The Supreme Court has delivered its much-awaited verdict on a clutch of petitions challenging the constitutional validity of Section 377 of the Indian Penal Code which criminalises consensual gay sex, Bar and Bench has reported.
A five-judge Constitution Bench of the apex court headed by Chief Justice of India Dipak Misra, after hearing stakeholders, including gay rights activists in July, has struck down Section 377.
“Prejudice and social stigma still affects a certain section of society. Progressive and inclusive realisation must embrace all. The heterogeneous fibre of society must be maintained. Constitutional morality can't be equated with popular sentiments.”, the Chief Justice said.
The 158-year-old colonial law under Section 377 criminalises “carnal intercourse against the order of nature”. The Centre had, during the hearing, left the issue of legality to the wisdom of the court.
In 2009, the Delhi High Court had decriminalised sex between consenting adults of the same gender. However, the Supreme Court overturned the Delhi High Court’s order in 2013, recriminalising gay sex.

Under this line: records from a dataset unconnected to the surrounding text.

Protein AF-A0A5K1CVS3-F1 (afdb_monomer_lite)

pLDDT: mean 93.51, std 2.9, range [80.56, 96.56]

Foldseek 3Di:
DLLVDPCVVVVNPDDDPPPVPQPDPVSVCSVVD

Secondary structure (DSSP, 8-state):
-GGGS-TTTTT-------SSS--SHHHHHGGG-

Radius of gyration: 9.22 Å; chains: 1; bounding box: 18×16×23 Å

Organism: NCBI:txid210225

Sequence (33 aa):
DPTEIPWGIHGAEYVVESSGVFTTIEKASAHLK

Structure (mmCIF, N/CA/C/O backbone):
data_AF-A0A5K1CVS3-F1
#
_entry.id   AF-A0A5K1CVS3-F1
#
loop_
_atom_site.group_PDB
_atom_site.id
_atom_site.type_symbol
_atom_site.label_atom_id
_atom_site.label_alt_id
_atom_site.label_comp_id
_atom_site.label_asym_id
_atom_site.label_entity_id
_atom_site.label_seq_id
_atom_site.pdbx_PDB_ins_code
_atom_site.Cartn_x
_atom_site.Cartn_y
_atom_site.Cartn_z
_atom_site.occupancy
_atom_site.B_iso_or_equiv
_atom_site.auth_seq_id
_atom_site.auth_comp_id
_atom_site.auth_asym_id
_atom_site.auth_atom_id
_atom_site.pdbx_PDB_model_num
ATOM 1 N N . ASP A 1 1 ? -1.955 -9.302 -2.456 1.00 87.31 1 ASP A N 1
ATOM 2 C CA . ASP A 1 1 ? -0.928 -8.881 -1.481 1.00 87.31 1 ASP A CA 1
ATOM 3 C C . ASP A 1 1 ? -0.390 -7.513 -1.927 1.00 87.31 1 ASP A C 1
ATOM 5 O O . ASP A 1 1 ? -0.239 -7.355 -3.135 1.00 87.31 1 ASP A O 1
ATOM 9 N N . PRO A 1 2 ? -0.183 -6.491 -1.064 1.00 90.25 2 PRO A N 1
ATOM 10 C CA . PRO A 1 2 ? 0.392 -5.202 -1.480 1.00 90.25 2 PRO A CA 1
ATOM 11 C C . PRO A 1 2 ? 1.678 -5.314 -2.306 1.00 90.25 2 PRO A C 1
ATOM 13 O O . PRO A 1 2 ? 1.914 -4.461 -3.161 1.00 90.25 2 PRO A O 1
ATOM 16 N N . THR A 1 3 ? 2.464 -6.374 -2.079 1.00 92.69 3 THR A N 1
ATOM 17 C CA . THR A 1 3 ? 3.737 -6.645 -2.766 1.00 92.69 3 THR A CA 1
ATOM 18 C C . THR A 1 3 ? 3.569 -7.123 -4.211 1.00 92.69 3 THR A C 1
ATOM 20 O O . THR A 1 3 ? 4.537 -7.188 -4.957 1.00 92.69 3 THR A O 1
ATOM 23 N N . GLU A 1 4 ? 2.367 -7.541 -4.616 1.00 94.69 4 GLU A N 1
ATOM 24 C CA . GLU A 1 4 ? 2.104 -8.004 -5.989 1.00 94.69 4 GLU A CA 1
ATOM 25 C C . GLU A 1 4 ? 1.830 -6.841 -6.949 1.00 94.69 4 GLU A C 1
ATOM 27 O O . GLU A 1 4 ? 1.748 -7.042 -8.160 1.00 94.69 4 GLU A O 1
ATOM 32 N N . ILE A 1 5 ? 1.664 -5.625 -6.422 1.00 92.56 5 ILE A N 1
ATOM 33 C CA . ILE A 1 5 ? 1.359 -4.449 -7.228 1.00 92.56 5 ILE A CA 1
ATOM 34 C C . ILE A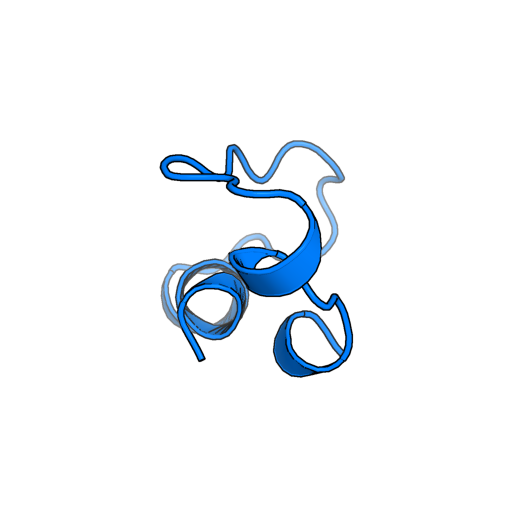 1 5 ? 2.679 -3.855 -7.741 1.00 92.56 5 ILE A C 1
ATOM 36 O O . ILE A 1 5 ? 3.504 -3.423 -6.937 1.00 92.56 5 ILE A O 1
ATOM 40 N N . PRO A 1 6 ? 2.903 -3.784 -9.066 1.00 94.19 6 PRO A N 1
ATOM 41 C CA . PRO A 1 6 ? 4.196 -3.406 -9.626 1.00 94.19 6 PRO A CA 1
ATOM 42 C C . PRO A 1 6 ? 4.391 -1.879 -9.669 1.00 94.19 6 PRO A C 1
ATOM 44 O O . PRO A 1 6 ? 4.555 -1.287 -10.738 1.00 94.19 6 PRO A O 1
ATOM 47 N N . TRP A 1 7 ? 4.396 -1.219 -8.507 1.00 94.44 7 TRP A N 1
ATOM 48 C CA . TRP A 1 7 ? 4.520 0.242 -8.381 1.00 94.44 7 TRP A CA 1
ATOM 49 C C . TRP A 1 7 ? 5.732 0.813 -9.128 1.00 94.44 7 TRP A C 1
ATOM 51 O O . TRP A 1 7 ? 5.613 1.831 -9.812 1.00 94.44 7 TRP A O 1
ATOM 61 N N . GLY A 1 8 ? 6.871 0.111 -9.080 1.00 91.56 8 GLY A N 1
ATOM 62 C CA . GLY A 1 8 ? 8.099 0.516 -9.768 1.00 91.56 8 GLY A CA 1
ATOM 63 C C . GLY A 1 8 ? 7.986 0.542 -11.296 1.00 91.56 8 GLY A C 1
ATOM 64 O O . GLY A 1 8 ? 8.574 1.414 -11.928 1.00 91.56 8 GLY A O 1
ATOM 65 N N . ILE A 1 9 ? 7.184 -0.346 -11.903 1.00 94.75 9 ILE A N 1
ATOM 66 C CA . ILE A 1 9 ? 6.952 -0.349 -13.363 1.00 94.75 9 ILE A CA 1
ATOM 67 C C . ILE A 1 9 ? 6.175 0.900 -13.786 1.00 94.75 9 ILE A C 1
ATOM 69 O O . ILE A 1 9 ? 6.385 1.438 -14.871 1.00 94.75 9 ILE A O 1
ATOM 73 N N . HIS A 1 10 ? 5.290 1.376 -12.916 1.00 93.44 10 HIS A N 1
ATOM 74 C CA . HIS A 1 10 ? 4.474 2.557 -13.163 1.00 93.44 10 HIS A CA 1
ATOM 75 C C . HIS A 1 10 ? 5.157 3.866 -12.745 1.00 93.44 10 HIS A C 1
ATOM 77 O O . HIS A 1 10 ? 4.572 4.930 -12.934 1.00 93.44 10 HIS A O 1
ATOM 83 N N . GLY A 1 11 ? 6.378 3.804 -12.196 1.00 94.50 11 GLY A N 1
ATOM 84 C CA . GLY A 1 11 ? 7.111 4.979 -11.721 1.00 94.50 11 GLY A CA 1
ATOM 85 C C . GLY A 1 11 ? 6.462 5.651 -10.509 1.00 94.50 11 GLY A C 1
ATOM 86 O O . GLY A 1 11 ? 6.593 6.859 -10.340 1.00 94.50 11 GLY A O 1
ATOM 87 N N . ALA A 1 12 ? 5.724 4.898 -9.688 1.00 94.81 12 ALA A N 1
ATOM 88 C CA . ALA A 1 12 ? 5.086 5.444 -8.499 1.00 94.81 12 ALA A CA 1
ATOM 89 C C . ALA A 1 12 ? 6.114 5.643 -7.374 1.00 94.81 12 ALA A C 1
ATOM 91 O O . ALA A 1 12 ? 6.665 4.681 -6.843 1.00 94.81 12 ALA A O 1
ATOM 9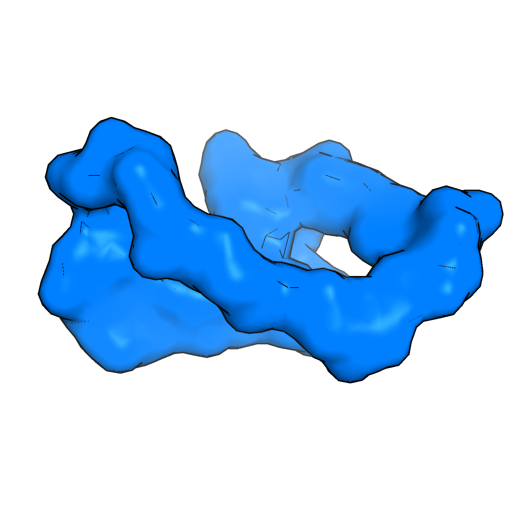2 N N . GLU A 1 13 ? 6.345 6.901 -6.999 1.00 94.38 13 GLU A N 1
ATOM 93 C CA . GLU A 1 13 ? 7.248 7.276 -5.899 1.00 94.38 13 GLU A CA 1
ATOM 94 C C . GLU A 1 13 ? 6.544 7.285 -4.533 1.00 94.38 13 GLU A C 1
ATOM 96 O O . GLU A 1 13 ? 7.175 7.081 -3.497 1.00 94.38 13 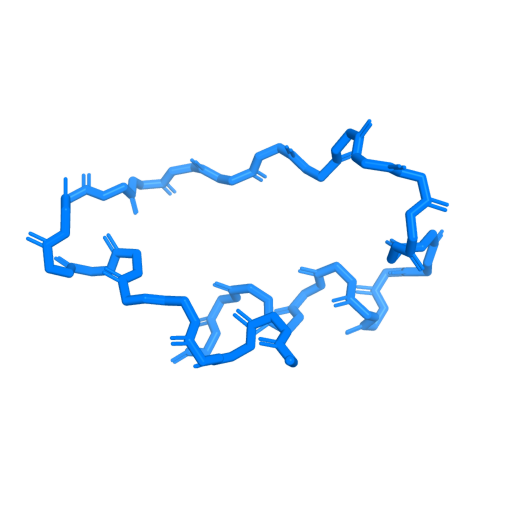GLU A O 1
ATOM 101 N N . TYR A 1 14 ? 5.226 7.502 -4.526 1.00 94.50 14 TYR A N 1
ATOM 102 C CA . TYR A 1 14 ? 4.409 7.590 -3.318 1.00 94.50 14 TYR A CA 1
ATOM 103 C C . TYR A 1 14 ? 3.164 6.714 -3.446 1.00 94.50 14 TYR A C 1
ATOM 105 O O . TYR A 1 14 ? 2.481 6.734 -4.470 1.00 94.50 14 TYR A O 1
ATOM 113 N N . VAL A 1 15 ? 2.835 5.993 -2.372 1.00 93.44 15 VAL A N 1
ATOM 114 C CA . VAL A 1 15 ? 1.631 5.160 -2.269 1.00 93.44 15 VAL A CA 1
ATOM 115 C C . VAL A 1 15 ? 0.818 5.622 -1.060 1.00 93.44 15 VAL A C 1
ATOM 117 O O . VAL A 1 15 ? 1.316 5.617 0.064 1.00 93.44 15 VAL A O 1
ATOM 120 N N . VAL A 1 16 ? -0.434 6.030 -1.289 1.00 95.00 16 VAL A N 1
ATOM 121 C CA . VAL A 1 16 ? -1.389 6.378 -0.226 1.00 95.00 16 VAL A CA 1
ATOM 122 C C . VAL A 1 16 ? -2.392 5.244 -0.086 1.00 95.00 16 VAL A C 1
ATOM 124 O O . VAL A 1 16 ? -3.271 5.062 -0.929 1.00 95.00 16 VAL A O 1
ATOM 127 N N . GLU A 1 17 ? -2.264 4.480 0.993 1.00 94.75 17 GLU A N 1
ATOM 128 C CA . GLU A 1 17 ? -3.204 3.412 1.318 1.00 94.75 17 GLU A CA 1
ATOM 129 C C . GLU A 1 17 ? -4.522 4.028 1.818 1.00 94.75 17 GLU A C 1
ATOM 131 O O . GLU A 1 17 ? -4.594 4.580 2.914 1.00 94.75 17 GLU A O 1
ATOM 136 N N . SER A 1 18 ? -5.557 3.979 0.981 1.00 95.56 18 SER A N 1
ATOM 137 C CA . SER A 1 18 ? -6.898 4.513 1.269 1.00 95.56 18 SER A CA 1
ATOM 138 C C . SER A 1 18 ? -8.013 3.501 0.984 1.00 95.56 18 SER A C 1
ATOM 140 O O . SER A 1 18 ? -9.192 3.848 1.024 1.00 95.56 18 SER A O 1
ATOM 142 N N . SER A 1 19 ? -7.659 2.236 0.726 1.00 94.25 19 SER A N 1
ATOM 143 C CA . SER A 1 19 ? -8.630 1.158 0.514 1.00 94.25 19 SER A CA 1
ATOM 144 C C . SER A 1 19 ? -9.332 0.740 1.807 1.00 94.25 19 SER A C 1
ATOM 146 O O . SER A 1 19 ? -10.413 0.154 1.758 1.00 94.25 19 SER A O 1
ATOM 148 N N . GLY A 1 20 ? -8.714 1.009 2.965 1.00 94.75 20 GLY A N 1
AT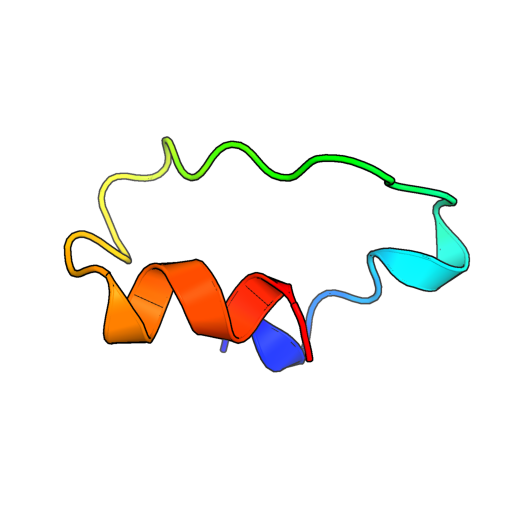OM 149 C CA . GLY A 1 20 ? -9.207 0.562 4.269 1.00 94.75 20 GLY A CA 1
ATOM 150 C C . GLY A 1 20 ? -8.974 -0.929 4.528 1.00 94.75 20 GLY A C 1
ATOM 151 O O . GLY A 1 20 ? -9.482 -1.465 5.512 1.00 94.75 20 GLY A O 1
ATOM 152 N N . VAL A 1 21 ? -8.206 -1.605 3.665 1.00 95.06 21 VAL A N 1
ATOM 153 C CA . VAL A 1 21 ? -7.888 -3.037 3.774 1.00 95.06 21 VAL A CA 1
ATOM 154 C C . VAL A 1 21 ? -6.566 -3.264 4.520 1.00 95.06 21 VAL A C 1
ATOM 156 O O . VAL A 1 21 ? -6.441 -4.228 5.281 1.00 95.06 21 VAL A O 1
ATOM 159 N N . PHE A 1 22 ? -5.585 -2.366 4.369 1.00 94.38 22 PHE A N 1
ATOM 160 C CA . PHE A 1 22 ? -4.248 -2.487 4.965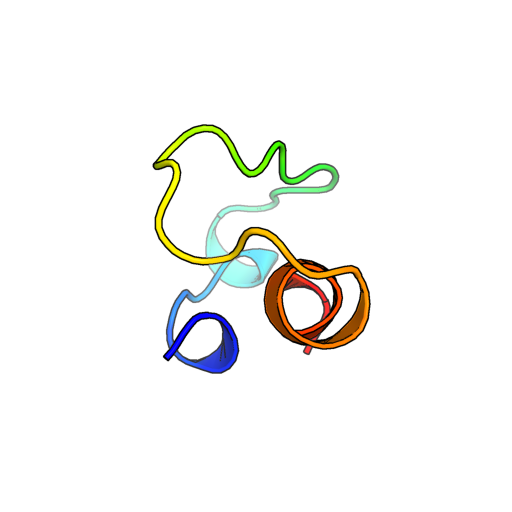 1.00 94.38 22 PHE A CA 1
ATOM 161 C C . PHE A 1 22 ? -4.045 -1.437 6.063 1.00 94.38 22 PHE A C 1
ATOM 163 O O . PHE A 1 22 ? -3.226 -0.533 5.965 1.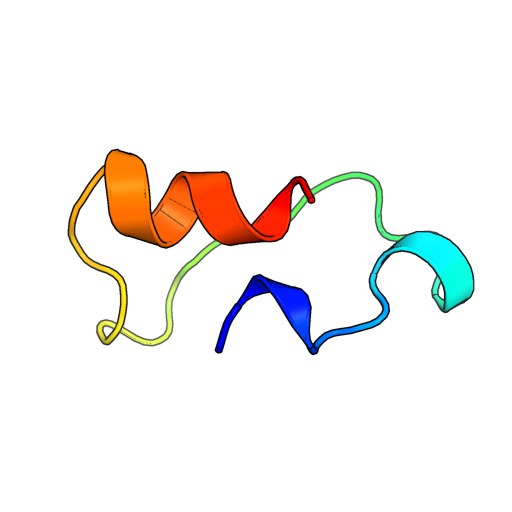00 94.38 22 PHE A O 1
ATOM 170 N N . THR A 1 23 ? -4.808 -1.580 7.144 1.00 95.62 23 THR A N 1
ATOM 171 C CA . THR A 1 23 ? -4.948 -0.550 8.187 1.00 95.62 23 THR A CA 1
ATOM 172 C C . THR A 1 23 ? -3.819 -0.489 9.218 1.00 95.62 23 THR A C 1
ATOM 174 O O . THR A 1 23 ? -3.821 0.406 10.062 1.00 95.62 23 THR A O 1
ATOM 177 N N . THR A 1 24 ? -2.863 -1.423 9.190 1.00 96.56 24 THR A N 1
ATOM 178 C CA . THR A 1 24 ? -1.690 -1.391 10.080 1.00 96.56 24 THR A CA 1
ATOM 179 C C . THR A 1 24 ? -0.460 -0.914 9.329 1.00 96.56 24 THR A C 1
ATOM 181 O O . THR A 1 24 ? -0.350 -1.110 8.118 1.00 96.56 24 THR A O 1
ATOM 184 N N . ILE A 1 25 ? 0.493 -0.337 10.064 1.00 94.50 25 ILE A N 1
ATOM 185 C CA . ILE A 1 25 ? 1.760 0.127 9.491 1.00 94.50 25 ILE A CA 1
ATOM 186 C C . ILE A 1 25 ? 2.476 -1.030 8.792 1.00 94.50 25 ILE A C 1
ATOM 188 O O . ILE A 1 25 ? 2.899 -0.856 7.657 1.00 94.50 25 ILE A O 1
ATOM 192 N N . GLU A 1 26 ? 2.544 -2.227 9.390 1.00 94.62 26 GLU A N 1
ATOM 193 C CA . GLU A 1 26 ? 3.245 -3.343 8.738 1.00 94.62 26 GLU A CA 1
ATOM 194 C C . GLU A 1 26 ? 2.594 -3.749 7.411 1.00 94.62 26 GLU A C 1
ATOM 196 O O . GLU A 1 26 ? 3.298 -4.054 6.448 1.00 94.62 26 GLU A O 1
ATOM 201 N N . LYS A 1 27 ? 1.256 -3.733 7.341 1.00 93.94 27 LYS A N 1
ATOM 202 C CA . LYS A 1 27 ? 0.521 -4.078 6.119 1.00 93.94 27 LYS A CA 1
ATOM 203 C C . LYS A 1 27 ? 0.658 -2.998 5.048 1.00 93.94 27 LYS A C 1
ATOM 205 O O . LYS A 1 27 ? 0.878 -3.336 3.892 1.00 93.94 27 LYS A O 1
ATOM 210 N N . ALA A 1 28 ? 0.572 -1.722 5.420 1.00 95.31 28 ALA A N 1
ATOM 211 C CA . ALA A 1 28 ? 0.758 -0.614 4.486 1.00 95.31 28 ALA A CA 1
ATOM 212 C C . ALA A 1 28 ? 2.216 -0.517 3.993 1.00 95.31 28 ALA A C 1
ATOM 214 O O . ALA A 1 28 ? 2.469 -0.268 2.818 1.00 95.31 28 ALA A O 1
ATOM 215 N N . SER A 1 29 ? 3.203 -0.788 4.851 1.00 94.50 29 SER A N 1
ATOM 216 C CA . SER A 1 29 ? 4.618 -0.799 4.457 1.00 94.50 29 SER A CA 1
ATOM 217 C C . SER A 1 29 ? 4.963 -1.909 3.463 1.00 94.50 29 SER A C 1
ATOM 219 O O . SER A 1 29 ? 5.979 -1.804 2.780 1.00 94.50 29 SER A O 1
ATOM 221 N N . ALA A 1 30 ? 4.127 -2.942 3.322 1.00 95.38 30 ALA A N 1
ATOM 222 C CA . ALA A 1 30 ? 4.324 -3.973 2.306 1.00 95.38 30 ALA A CA 1
ATOM 223 C C . ALA A 1 30 ? 4.220 -3.427 0.866 1.00 95.38 30 ALA A C 1
ATOM 225 O O . ALA A 1 30 ? 4.774 -4.042 -0.034 1.00 95.38 30 ALA A O 1
ATOM 226 N N . HIS A 1 31 ? 3.612 -2.253 0.648 1.00 93.12 31 HIS A N 1
ATOM 227 C CA . HIS A 1 31 ? 3.617 -1.566 -0.652 1.00 93.12 31 HIS A CA 1
ATOM 228 C C . HIS A 1 31 ? 5.015 -1.106 -1.114 1.00 93.12 31 HIS A C 1
ATOM 230 O O . HIS A 1 31 ? 5.175 -0.746 -2.275 1.00 93.12 31 HIS A O 1
ATOM 236 N N . LEU A 1 32 ? 6.007 -1.070 -0.215 1.00 90.44 32 LEU A N 1
ATOM 237 C CA . LEU A 1 32 ? 7.374 -0.619 -0.510 1.00 90.44 32 LEU A CA 1
ATOM 238 C C . LEU A 1 32 ? 8.309 -1.744 -0.981 1.00 90.44 32 LEU A C 1
ATOM 240 O O . LEU A 1 32 ? 9.481 -1.481 -1.247 1.00 90.44 32 LEU A O 1
ATOM 244 N N . LYS A 1 33 ? 7.827 -2.989 -1.004 1.00 80.56 33 LYS A N 1
ATOM 245 C CA . LYS A 1 33 ? 8.568 -4.146 -1.518 1.00 80.56 33 LYS A CA 1
ATOM 246 C C . LYS A 1 33 ? 8.275 -4.346 -2.993 1.00 80.56 33 LYS A C 1
ATOM 248 O O . LYS A 1 33 ? 9.238 -4.704 -3.703 1.00 80.56 33 LYS A O 1
#

InterPro domains:
  IPR036291 NAD(P)-binding domain superfamily [SSF51735] (1-33)

The first legal challenges to Section 377 came in 1994. The latest challenge to the law was opposed by the Apostolic Alliance of Churches, Utkal Christian Association and multiple Islamist outfits. Many Hindu outfits, on the other hand, had come out in support.
All India Muslim Personal Law Board member, Sayyed Qasim Rasool Ilyasi, had said, "We will become a party in the case and oppose the plea. Homosexuality is unethical and is against all religious faiths. If it is legalised, it will create problems in society".